Does it eat: crowd forages ahead learning about edible plants

Amanda Mayflower speaks to a crowd Tuesday morning about edible plants found along the Sand Creek Trail in North Newton. Mayflower spoke at the event held on behalf of the Newton Farm and Art Market, The Healthy Harvey Coalition and Peace Connections.

By Adam Strunk

Amanda Mayflower gave some simple advice for novice foragers.

“Don’t eat berries if you don’t know them,” she said to a small crowd Tuesday morning. “That goes for mushrooms, too.”

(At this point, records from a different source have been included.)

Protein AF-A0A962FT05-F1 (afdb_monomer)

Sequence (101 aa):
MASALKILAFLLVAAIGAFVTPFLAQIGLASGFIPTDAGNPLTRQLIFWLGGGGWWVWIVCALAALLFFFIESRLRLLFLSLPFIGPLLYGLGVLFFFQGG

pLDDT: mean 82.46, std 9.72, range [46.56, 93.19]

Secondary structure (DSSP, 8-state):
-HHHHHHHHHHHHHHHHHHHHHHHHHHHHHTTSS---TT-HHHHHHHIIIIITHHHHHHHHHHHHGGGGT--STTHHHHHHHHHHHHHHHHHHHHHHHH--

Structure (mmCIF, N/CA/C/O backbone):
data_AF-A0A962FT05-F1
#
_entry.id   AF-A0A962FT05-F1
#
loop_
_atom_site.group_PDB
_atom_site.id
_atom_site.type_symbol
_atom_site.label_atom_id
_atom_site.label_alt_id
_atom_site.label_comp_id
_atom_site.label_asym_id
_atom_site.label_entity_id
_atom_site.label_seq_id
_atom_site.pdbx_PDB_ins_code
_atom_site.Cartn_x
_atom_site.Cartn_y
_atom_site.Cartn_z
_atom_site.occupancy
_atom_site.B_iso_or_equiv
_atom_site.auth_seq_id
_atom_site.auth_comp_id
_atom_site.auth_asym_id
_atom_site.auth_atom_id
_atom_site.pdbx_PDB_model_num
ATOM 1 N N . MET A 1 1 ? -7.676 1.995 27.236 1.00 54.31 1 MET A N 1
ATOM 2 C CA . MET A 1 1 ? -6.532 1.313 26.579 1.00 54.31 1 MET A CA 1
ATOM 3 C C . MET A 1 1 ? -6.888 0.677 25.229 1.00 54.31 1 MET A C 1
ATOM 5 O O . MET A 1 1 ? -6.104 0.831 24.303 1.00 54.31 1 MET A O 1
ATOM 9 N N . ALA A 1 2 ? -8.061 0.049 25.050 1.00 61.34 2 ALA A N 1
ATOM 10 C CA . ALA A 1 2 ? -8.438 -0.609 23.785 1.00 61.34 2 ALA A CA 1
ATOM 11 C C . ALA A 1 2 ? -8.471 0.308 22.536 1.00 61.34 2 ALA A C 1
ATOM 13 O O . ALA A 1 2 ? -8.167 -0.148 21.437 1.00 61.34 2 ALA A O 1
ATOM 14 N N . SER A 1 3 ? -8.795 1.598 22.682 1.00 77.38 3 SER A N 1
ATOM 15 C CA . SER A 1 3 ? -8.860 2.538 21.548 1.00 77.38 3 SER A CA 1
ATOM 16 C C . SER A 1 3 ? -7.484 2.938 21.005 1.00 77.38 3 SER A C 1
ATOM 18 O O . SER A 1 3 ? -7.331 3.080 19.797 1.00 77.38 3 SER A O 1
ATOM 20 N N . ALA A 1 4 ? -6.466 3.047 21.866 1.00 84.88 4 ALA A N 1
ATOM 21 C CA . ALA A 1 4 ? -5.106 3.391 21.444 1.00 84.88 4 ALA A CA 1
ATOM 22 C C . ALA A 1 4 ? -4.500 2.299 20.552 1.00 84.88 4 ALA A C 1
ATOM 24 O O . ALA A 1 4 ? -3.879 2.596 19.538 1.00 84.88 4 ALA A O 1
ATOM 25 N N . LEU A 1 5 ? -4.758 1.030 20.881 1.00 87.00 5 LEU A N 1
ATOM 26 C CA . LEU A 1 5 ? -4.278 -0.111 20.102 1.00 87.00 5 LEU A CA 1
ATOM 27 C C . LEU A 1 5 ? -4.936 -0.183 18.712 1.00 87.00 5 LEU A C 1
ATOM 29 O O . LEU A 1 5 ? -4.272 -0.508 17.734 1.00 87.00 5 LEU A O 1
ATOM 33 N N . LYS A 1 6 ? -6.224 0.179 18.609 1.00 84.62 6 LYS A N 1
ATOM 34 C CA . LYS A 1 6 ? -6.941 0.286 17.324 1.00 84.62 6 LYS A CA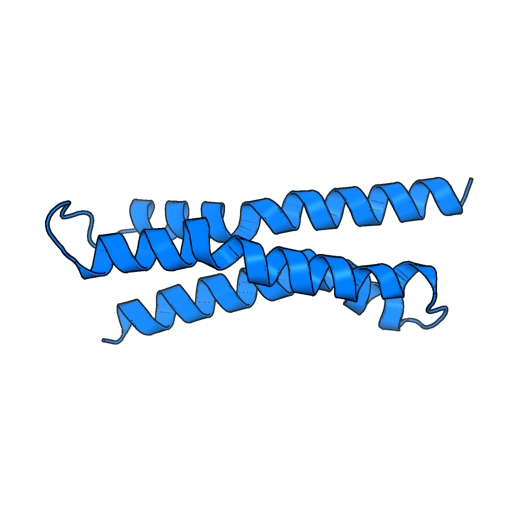 1
ATOM 35 C C . LYS A 1 6 ? -6.371 1.397 16.442 1.00 84.62 6 LYS A C 1
ATOM 37 O O . LYS A 1 6 ? -6.179 1.183 15.250 1.00 84.62 6 LYS A O 1
ATOM 42 N N . ILE A 1 7 ? -6.086 2.559 17.032 1.00 90.06 7 ILE A N 1
ATOM 43 C CA . ILE A 1 7 ? -5.469 3.688 16.324 1.00 90.06 7 ILE A CA 1
ATOM 44 C C . ILE A 1 7 ? -4.070 3.303 15.843 1.00 90.06 7 ILE A C 1
ATOM 46 O O . ILE A 1 7 ? -3.759 3.501 14.674 1.00 90.06 7 ILE A O 1
ATOM 50 N N . LEU A 1 8 ? -3.257 2.689 16.707 1.00 91.81 8 LEU A N 1
ATOM 51 C CA . LEU A 1 8 ? -1.918 2.224 16.347 1.00 91.81 8 LEU A CA 1
ATOM 52 C C . LEU A 1 8 ? -1.965 1.211 15.192 1.00 91.81 8 LEU A C 1
ATOM 54 O O . LEU A 1 8 ? -1.211 1.348 14.235 1.00 91.81 8 LEU A O 1
ATOM 58 N N . ALA A 1 9 ? -2.870 0.229 15.256 1.00 88.81 9 ALA A N 1
ATOM 59 C CA . ALA A 1 9 ? -3.037 -0.764 14.198 1.00 88.81 9 ALA A CA 1
ATOM 60 C C . ALA A 1 9 ? -3.441 -0.117 12.865 1.00 88.81 9 ALA A C 1
ATOM 62 O O . ALA A 1 9 ? -2.861 -0.437 11.831 1.00 88.81 9 ALA A O 1
ATOM 63 N N . PHE A 1 10 ? -4.389 0.825 12.888 1.00 91.44 10 PHE A N 1
ATOM 64 C CA . PHE A 1 10 ? -4.788 1.579 11.700 1.00 91.44 10 PHE A CA 1
ATOM 65 C C . PHE A 1 10 ? -3.622 2.379 11.113 1.00 91.44 10 PHE A C 1
ATOM 67 O O . PHE A 1 10 ? -3.345 2.260 9.923 1.00 91.44 10 PHE A O 1
ATOM 74 N N . LEU A 1 11 ? -2.911 3.151 11.943 1.00 91.81 11 LEU A N 1
ATOM 75 C CA . LEU A 1 11 ? -1.776 3.963 11.500 1.00 91.81 11 LEU A CA 1
ATOM 76 C C . LEU A 1 11 ? -0.662 3.099 10.912 1.00 91.81 11 LEU A C 1
ATOM 78 O O . LEU A 1 11 ? -0.095 3.457 9.886 1.00 91.81 11 LEU A O 1
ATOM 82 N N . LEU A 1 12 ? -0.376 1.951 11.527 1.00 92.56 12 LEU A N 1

The Healthy Harvey Coalition, Peace Connections and the Newton Farm and Art Market had invited Mayflower to lead a foraging walk at the Sand Creek trail starting at Memorial Grove in North Newton.

Mayflower runs the Little River Food Forest in Wichita that focuses on growing edible native plants.

She spent the next few hours showing the group various plants and tree parts that were either edible or medicinal.

She said much of foraging is about sensing the plants around you and observing. The best locations to forage are often on borders of environmental transition zones.

She also recommended best practice for prospective foragers was to use a map, to mark edible plants so they could be found in the future.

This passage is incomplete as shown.